What if we had another person in the kitchen cooking with us? Each of us could do things together. For example, one of us could handle the vegetables while the other handles the meat:

Person 1:

  1. Chop vegetables (10 minutes)
  2. Boil water (10 minutes)
  3. Cook vegetables (10 minutes)

Person 2:

  1. Chop meat (10 minutes)
  2. Marinate meat (30 minutes)
  3. Cook meat (20 minutes)

Person 1 finishes in 30 minutes, and Person 2 finishes in 60 minutes. This takes a total of 60 minutes. We have saved 30 minutes.

We have basically divided the work into two parts, and each person is responsible for one part. At minimum, it will take 60 minutes to finish the meat. There’s no way to speed it up - the meat has to be chopped and marinated before it can be cooked. Notice that in this setup, both the vegetables and meat are being chopped simultaneously (during the first 10 minutes), even though each task requires the full attention of a person, because there are two different people doing the chopping.

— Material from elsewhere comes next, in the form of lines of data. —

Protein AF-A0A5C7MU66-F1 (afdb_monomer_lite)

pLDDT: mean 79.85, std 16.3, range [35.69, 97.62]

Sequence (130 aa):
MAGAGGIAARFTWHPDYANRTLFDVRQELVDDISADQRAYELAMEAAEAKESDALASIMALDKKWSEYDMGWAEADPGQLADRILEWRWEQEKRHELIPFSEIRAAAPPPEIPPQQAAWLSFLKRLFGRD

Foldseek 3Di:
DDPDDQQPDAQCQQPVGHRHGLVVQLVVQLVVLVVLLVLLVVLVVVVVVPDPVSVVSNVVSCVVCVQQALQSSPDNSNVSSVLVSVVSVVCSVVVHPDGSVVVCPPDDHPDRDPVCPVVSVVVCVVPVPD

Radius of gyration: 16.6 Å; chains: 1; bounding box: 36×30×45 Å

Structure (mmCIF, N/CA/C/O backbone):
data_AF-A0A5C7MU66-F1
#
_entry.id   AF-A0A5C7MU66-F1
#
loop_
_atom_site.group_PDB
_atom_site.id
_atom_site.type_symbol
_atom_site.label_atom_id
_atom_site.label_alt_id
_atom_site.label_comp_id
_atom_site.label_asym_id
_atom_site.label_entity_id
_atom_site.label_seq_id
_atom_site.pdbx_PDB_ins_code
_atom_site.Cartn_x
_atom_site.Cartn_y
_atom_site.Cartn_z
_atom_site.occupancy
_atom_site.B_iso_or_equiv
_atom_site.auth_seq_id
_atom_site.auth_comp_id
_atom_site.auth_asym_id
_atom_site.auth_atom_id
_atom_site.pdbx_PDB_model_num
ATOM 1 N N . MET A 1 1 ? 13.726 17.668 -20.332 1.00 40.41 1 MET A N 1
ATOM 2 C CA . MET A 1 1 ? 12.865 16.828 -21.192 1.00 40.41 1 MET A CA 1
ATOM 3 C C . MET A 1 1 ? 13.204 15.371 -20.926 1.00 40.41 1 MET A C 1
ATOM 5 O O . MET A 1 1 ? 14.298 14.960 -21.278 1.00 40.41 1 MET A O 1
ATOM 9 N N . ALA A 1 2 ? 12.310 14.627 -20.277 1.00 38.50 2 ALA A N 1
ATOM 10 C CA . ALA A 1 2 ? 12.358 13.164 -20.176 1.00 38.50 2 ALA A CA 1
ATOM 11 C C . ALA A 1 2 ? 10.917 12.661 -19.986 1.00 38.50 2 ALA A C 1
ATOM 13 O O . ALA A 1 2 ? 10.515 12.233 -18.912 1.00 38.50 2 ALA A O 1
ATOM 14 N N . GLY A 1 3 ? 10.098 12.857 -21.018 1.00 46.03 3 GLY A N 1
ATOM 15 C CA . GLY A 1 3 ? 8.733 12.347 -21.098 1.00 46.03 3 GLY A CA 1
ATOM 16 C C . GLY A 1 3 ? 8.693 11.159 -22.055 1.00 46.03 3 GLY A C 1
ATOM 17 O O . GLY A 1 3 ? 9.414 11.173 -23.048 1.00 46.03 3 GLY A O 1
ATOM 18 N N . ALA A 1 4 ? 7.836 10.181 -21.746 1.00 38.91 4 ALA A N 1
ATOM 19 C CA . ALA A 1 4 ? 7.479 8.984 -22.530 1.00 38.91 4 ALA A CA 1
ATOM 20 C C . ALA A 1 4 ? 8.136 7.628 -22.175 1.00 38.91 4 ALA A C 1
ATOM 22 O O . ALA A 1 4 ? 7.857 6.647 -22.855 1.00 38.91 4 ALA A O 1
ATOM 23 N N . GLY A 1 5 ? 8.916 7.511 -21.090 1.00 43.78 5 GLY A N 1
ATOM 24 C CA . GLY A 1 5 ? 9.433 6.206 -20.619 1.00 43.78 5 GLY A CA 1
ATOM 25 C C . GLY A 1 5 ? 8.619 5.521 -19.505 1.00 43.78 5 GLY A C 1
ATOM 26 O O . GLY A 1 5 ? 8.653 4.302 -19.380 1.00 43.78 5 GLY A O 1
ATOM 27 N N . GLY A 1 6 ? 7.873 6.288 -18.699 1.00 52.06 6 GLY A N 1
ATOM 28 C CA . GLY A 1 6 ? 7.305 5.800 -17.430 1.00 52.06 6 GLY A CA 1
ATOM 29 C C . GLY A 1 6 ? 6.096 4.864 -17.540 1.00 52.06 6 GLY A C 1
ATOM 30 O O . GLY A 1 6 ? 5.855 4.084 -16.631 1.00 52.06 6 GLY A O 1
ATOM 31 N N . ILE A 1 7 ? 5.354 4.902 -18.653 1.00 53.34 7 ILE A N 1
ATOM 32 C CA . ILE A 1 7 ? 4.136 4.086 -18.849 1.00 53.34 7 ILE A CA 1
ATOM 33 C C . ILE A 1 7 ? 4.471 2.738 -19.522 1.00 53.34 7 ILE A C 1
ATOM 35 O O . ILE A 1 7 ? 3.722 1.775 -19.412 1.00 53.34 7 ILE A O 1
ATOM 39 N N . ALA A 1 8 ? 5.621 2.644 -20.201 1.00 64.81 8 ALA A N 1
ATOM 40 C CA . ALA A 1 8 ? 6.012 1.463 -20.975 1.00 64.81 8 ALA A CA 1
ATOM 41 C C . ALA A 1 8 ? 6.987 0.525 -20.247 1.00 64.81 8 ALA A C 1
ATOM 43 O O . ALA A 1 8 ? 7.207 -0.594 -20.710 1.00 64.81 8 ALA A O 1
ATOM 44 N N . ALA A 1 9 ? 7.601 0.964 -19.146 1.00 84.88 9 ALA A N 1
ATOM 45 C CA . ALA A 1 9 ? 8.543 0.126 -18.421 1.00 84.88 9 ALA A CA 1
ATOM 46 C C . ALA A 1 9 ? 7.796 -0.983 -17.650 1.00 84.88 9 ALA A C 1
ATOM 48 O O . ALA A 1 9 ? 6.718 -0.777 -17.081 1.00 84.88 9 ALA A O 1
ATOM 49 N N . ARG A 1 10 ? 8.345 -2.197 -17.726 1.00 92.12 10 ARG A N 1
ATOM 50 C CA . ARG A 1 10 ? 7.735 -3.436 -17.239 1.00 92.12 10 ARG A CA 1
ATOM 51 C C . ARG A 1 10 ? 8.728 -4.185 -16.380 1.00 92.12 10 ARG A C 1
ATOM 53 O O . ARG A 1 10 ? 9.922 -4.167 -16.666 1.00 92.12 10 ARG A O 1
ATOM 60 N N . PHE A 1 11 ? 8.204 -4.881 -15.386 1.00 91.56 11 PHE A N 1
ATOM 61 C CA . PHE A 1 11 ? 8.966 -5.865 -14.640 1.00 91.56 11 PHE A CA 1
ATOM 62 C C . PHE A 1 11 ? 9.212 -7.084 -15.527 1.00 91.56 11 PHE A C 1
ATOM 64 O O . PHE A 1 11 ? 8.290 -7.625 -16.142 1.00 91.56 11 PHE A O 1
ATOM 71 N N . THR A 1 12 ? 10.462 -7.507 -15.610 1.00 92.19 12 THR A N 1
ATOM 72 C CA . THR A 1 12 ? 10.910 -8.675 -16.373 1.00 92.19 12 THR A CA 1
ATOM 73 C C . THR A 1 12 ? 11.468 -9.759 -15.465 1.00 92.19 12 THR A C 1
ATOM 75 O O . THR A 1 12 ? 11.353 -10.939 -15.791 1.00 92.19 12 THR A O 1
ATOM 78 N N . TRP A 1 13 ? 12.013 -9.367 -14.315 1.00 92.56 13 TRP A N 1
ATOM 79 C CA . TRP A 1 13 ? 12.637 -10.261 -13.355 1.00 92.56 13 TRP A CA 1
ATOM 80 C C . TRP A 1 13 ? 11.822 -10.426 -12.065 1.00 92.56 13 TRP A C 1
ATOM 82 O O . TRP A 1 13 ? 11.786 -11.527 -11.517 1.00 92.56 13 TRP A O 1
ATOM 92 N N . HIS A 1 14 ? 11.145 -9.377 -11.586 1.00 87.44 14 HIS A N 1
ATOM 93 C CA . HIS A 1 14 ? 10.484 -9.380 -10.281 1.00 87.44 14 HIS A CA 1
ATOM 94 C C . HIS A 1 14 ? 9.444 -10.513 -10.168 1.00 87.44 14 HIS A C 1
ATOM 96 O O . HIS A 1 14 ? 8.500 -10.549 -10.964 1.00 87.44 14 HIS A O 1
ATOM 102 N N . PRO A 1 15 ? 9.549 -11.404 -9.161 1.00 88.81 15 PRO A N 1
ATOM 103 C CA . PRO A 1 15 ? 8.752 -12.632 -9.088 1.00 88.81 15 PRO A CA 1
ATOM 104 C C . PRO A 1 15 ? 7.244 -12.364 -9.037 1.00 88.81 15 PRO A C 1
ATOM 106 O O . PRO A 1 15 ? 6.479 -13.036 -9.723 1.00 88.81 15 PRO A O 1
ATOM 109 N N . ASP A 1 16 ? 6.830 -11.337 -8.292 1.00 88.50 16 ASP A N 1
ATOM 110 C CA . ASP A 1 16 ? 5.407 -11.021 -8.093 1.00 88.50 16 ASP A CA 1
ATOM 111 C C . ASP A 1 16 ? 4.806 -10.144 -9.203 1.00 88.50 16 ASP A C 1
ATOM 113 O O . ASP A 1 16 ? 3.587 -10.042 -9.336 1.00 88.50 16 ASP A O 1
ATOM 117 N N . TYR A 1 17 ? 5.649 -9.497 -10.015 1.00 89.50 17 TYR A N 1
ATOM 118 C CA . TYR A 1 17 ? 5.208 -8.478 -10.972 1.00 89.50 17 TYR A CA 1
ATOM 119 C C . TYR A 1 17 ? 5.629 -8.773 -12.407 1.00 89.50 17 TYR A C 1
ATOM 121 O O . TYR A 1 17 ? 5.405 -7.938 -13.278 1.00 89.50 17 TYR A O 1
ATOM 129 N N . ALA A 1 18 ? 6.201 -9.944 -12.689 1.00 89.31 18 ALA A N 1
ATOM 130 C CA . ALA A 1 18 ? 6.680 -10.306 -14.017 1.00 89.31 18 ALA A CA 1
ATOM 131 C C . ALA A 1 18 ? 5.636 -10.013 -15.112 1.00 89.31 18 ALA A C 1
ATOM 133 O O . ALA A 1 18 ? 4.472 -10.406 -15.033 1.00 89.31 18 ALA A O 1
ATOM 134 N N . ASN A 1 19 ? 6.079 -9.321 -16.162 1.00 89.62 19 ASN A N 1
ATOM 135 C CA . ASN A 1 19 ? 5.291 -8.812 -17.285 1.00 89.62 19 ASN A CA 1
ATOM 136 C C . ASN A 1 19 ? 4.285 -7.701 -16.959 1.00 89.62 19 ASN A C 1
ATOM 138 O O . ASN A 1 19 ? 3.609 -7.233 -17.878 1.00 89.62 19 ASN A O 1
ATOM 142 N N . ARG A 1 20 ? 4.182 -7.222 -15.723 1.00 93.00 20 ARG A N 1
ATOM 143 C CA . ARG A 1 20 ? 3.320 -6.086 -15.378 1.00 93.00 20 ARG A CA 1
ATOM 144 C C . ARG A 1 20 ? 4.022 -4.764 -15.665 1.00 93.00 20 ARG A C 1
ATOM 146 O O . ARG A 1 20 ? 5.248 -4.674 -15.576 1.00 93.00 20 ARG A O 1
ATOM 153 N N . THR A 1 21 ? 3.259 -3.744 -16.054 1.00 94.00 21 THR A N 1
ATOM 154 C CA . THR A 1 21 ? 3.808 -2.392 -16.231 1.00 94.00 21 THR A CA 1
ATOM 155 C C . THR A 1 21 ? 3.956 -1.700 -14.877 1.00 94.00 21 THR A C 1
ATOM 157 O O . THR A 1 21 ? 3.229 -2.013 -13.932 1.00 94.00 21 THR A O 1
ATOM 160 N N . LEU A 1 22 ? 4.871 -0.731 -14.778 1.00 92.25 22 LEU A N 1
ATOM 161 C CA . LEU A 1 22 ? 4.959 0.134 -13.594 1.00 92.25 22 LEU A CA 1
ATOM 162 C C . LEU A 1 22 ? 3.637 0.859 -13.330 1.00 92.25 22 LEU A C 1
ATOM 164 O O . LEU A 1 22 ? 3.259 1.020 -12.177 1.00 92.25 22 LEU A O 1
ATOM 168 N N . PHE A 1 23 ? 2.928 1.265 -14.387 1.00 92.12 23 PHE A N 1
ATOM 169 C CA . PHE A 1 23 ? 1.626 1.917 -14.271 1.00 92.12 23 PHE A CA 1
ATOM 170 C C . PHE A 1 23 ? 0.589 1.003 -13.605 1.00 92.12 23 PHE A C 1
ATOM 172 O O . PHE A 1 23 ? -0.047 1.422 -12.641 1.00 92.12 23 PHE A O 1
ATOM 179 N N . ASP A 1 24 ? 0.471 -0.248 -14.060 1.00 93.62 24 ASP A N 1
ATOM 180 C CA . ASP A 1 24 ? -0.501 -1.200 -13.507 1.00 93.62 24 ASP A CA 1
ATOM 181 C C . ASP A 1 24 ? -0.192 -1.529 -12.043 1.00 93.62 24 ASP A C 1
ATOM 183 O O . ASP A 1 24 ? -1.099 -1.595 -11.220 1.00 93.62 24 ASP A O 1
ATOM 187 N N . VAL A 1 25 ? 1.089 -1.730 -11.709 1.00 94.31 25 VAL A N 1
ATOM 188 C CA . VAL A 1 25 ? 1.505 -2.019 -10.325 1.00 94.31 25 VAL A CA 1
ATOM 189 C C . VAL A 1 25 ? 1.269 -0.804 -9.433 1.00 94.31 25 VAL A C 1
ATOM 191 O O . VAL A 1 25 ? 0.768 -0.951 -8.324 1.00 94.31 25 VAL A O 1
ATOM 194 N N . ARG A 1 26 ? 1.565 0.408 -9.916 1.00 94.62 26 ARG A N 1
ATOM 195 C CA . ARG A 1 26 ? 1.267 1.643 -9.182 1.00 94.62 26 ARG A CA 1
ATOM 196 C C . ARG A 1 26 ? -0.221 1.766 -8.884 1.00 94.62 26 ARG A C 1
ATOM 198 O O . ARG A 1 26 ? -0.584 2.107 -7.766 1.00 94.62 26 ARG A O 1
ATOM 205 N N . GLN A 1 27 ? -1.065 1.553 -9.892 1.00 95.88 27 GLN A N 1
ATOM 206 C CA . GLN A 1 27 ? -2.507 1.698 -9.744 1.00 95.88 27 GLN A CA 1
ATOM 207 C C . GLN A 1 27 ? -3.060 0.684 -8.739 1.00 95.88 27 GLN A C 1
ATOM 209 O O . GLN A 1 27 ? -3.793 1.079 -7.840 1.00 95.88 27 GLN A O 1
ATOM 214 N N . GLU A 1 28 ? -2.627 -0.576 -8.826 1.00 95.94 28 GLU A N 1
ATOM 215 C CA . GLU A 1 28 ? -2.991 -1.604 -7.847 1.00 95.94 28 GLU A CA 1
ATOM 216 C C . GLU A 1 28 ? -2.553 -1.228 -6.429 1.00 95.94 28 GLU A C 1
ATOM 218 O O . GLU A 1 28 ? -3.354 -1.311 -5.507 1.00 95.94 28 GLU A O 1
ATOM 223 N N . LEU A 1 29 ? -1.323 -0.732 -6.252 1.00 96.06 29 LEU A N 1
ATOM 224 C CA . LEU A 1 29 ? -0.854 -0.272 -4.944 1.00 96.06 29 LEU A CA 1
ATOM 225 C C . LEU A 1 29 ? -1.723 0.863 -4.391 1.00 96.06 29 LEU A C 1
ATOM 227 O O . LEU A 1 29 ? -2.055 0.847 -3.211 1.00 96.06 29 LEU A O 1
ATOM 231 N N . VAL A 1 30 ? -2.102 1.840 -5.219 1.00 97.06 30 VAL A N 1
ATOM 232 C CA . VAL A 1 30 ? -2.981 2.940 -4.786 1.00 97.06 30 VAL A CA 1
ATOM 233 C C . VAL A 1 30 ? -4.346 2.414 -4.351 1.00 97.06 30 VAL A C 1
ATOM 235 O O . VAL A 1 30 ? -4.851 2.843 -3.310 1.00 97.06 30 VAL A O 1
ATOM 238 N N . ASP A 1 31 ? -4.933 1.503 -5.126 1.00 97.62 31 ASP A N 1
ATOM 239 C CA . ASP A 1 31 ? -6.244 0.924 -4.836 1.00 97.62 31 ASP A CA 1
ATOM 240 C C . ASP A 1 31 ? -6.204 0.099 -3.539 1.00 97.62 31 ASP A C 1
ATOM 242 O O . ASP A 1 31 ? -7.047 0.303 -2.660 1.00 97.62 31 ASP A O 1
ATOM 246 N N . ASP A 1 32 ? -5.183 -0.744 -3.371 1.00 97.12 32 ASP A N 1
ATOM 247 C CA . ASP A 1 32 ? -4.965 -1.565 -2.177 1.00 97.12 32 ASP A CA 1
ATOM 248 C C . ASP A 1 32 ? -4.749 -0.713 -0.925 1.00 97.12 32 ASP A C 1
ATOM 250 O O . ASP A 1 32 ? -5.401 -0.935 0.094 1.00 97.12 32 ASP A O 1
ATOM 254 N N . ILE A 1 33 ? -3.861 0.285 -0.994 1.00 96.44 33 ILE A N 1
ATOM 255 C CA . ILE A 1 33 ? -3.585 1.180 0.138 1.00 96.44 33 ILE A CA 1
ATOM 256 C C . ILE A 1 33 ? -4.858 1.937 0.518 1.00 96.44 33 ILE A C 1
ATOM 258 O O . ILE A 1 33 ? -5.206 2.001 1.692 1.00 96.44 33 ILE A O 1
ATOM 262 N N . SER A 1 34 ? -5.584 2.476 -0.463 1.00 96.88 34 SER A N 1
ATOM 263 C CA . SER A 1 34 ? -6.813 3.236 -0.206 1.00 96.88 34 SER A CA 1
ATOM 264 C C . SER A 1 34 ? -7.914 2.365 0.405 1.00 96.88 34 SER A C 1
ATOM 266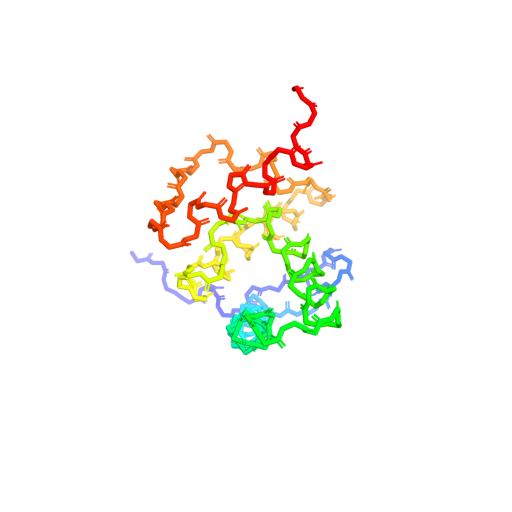 O O . SER A 1 34 ? -8.653 2.819 1.280 1.00 96.88 34 SER A O 1
ATOM 268 N N . ALA A 1 35 ? -8.056 1.122 -0.062 1.00 97.31 35 ALA A N 1
ATOM 269 C CA . ALA A 1 35 ? -9.012 0.171 0.492 1.00 97.31 35 ALA A CA 1
ATOM 270 C C . ALA A 1 35 ? -8.650 -0.203 1.935 1.00 97.31 35 ALA A C 1
ATOM 272 O O . ALA A 1 35 ? -9.515 -0.177 2.813 1.00 97.31 35 ALA A O 1
ATOM 273 N N . ASP A 1 36 ? -7.372 -0.471 2.191 1.00 96.62 36 ASP A N 1
ATOM 274 C CA . ASP A 1 36 ? -6.874 -0.856 3.507 1.00 96.62 36 ASP A CA 1
ATOM 275 C C . ASP A 1 36 ? -6.920 0.302 4.513 1.00 96.62 36 ASP A C 1
ATOM 277 O O . ASP A 1 36 ? -7.241 0.075 5.676 1.00 96.62 36 ASP A O 1
ATOM 281 N N . GLN A 1 37 ? -6.679 1.545 4.087 1.00 94.62 37 GLN A N 1
ATOM 282 C CA . GLN A 1 37 ? -6.839 2.732 4.937 1.00 94.62 37 GLN A CA 1
ATOM 283 C C . GLN A 1 37 ? -8.288 2.896 5.407 1.00 94.62 37 GLN A C 1
ATOM 285 O O . GLN A 1 37 ? -8.536 3.125 6.588 1.00 94.62 37 GLN A O 1
ATOM 290 N N . ARG A 1 38 ? -9.261 2.700 4.507 1.00 94.38 38 ARG A N 1
ATOM 291 C CA . ARG A 1 38 ? -10.687 2.718 4.874 1.00 94.38 38 ARG A CA 1
ATOM 292 C C . ARG A 1 38 ? -11.043 1.569 5.811 1.00 94.38 38 ARG A C 1
ATOM 294 O O . ARG A 1 38 ? -11.795 1.761 6.759 1.00 94.38 38 ARG A O 1
ATOM 301 N N . ALA A 1 39 ? -10.516 0.372 5.550 1.00 93.06 39 ALA A N 1
ATOM 302 C CA . ALA A 1 39 ? -10.731 -0.779 6.422 1.00 93.06 39 ALA A CA 1
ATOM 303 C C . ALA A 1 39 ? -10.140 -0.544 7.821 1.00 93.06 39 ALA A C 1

But what if we didn’t have another person? We could still get things done faster:

  1. Chop meat and start marinating meat (10 minutes)
  2. Chop vegetables while boiling water (10 minutes)
  3. Cook vegetables (10 minutes)
  4. wait for meat to finish marinating (10 minutes)
  5. Cook meat (20 minutes)

This still takes a total of just 60 minutes. We have still saved 30 minutes, even without another person.

So how did we do it?

Notice that we didn’t actually do multiple things simultaneously. For example, we didn’t chop vegetables and the meat at the same time, since chopping requires our full attention. But we did boil the water while we were chopping the vegetables. We also started marinating the meat while we were cooking the vegetables.

The key here is that some of these tasks only required us to set something up and wait for it to finish, and that we can get other things done while we wait. Boiling the water takes 10 minutes, but it doesn’t require our full attention while it’s boiling. We can just put the water on the stove and then chop vegetables while we wait for the water to boil. Same for marinating the meat. We can just put the meat in the marinade and then let it sit while we get other things done.

So even with just one person, we can get things done faster by doing multiple things at the same time, but we can only do this when some of the tasks don’t require our full attention. It turns out that this is exactly how computers work too.

Now in everyday language, we often use the terms “parallel”, “simultaneous” and “at the same time” interchangeably, but in computer science, we have to be more precise. There are two terms that are often used: “concurrency” and “parallelism”.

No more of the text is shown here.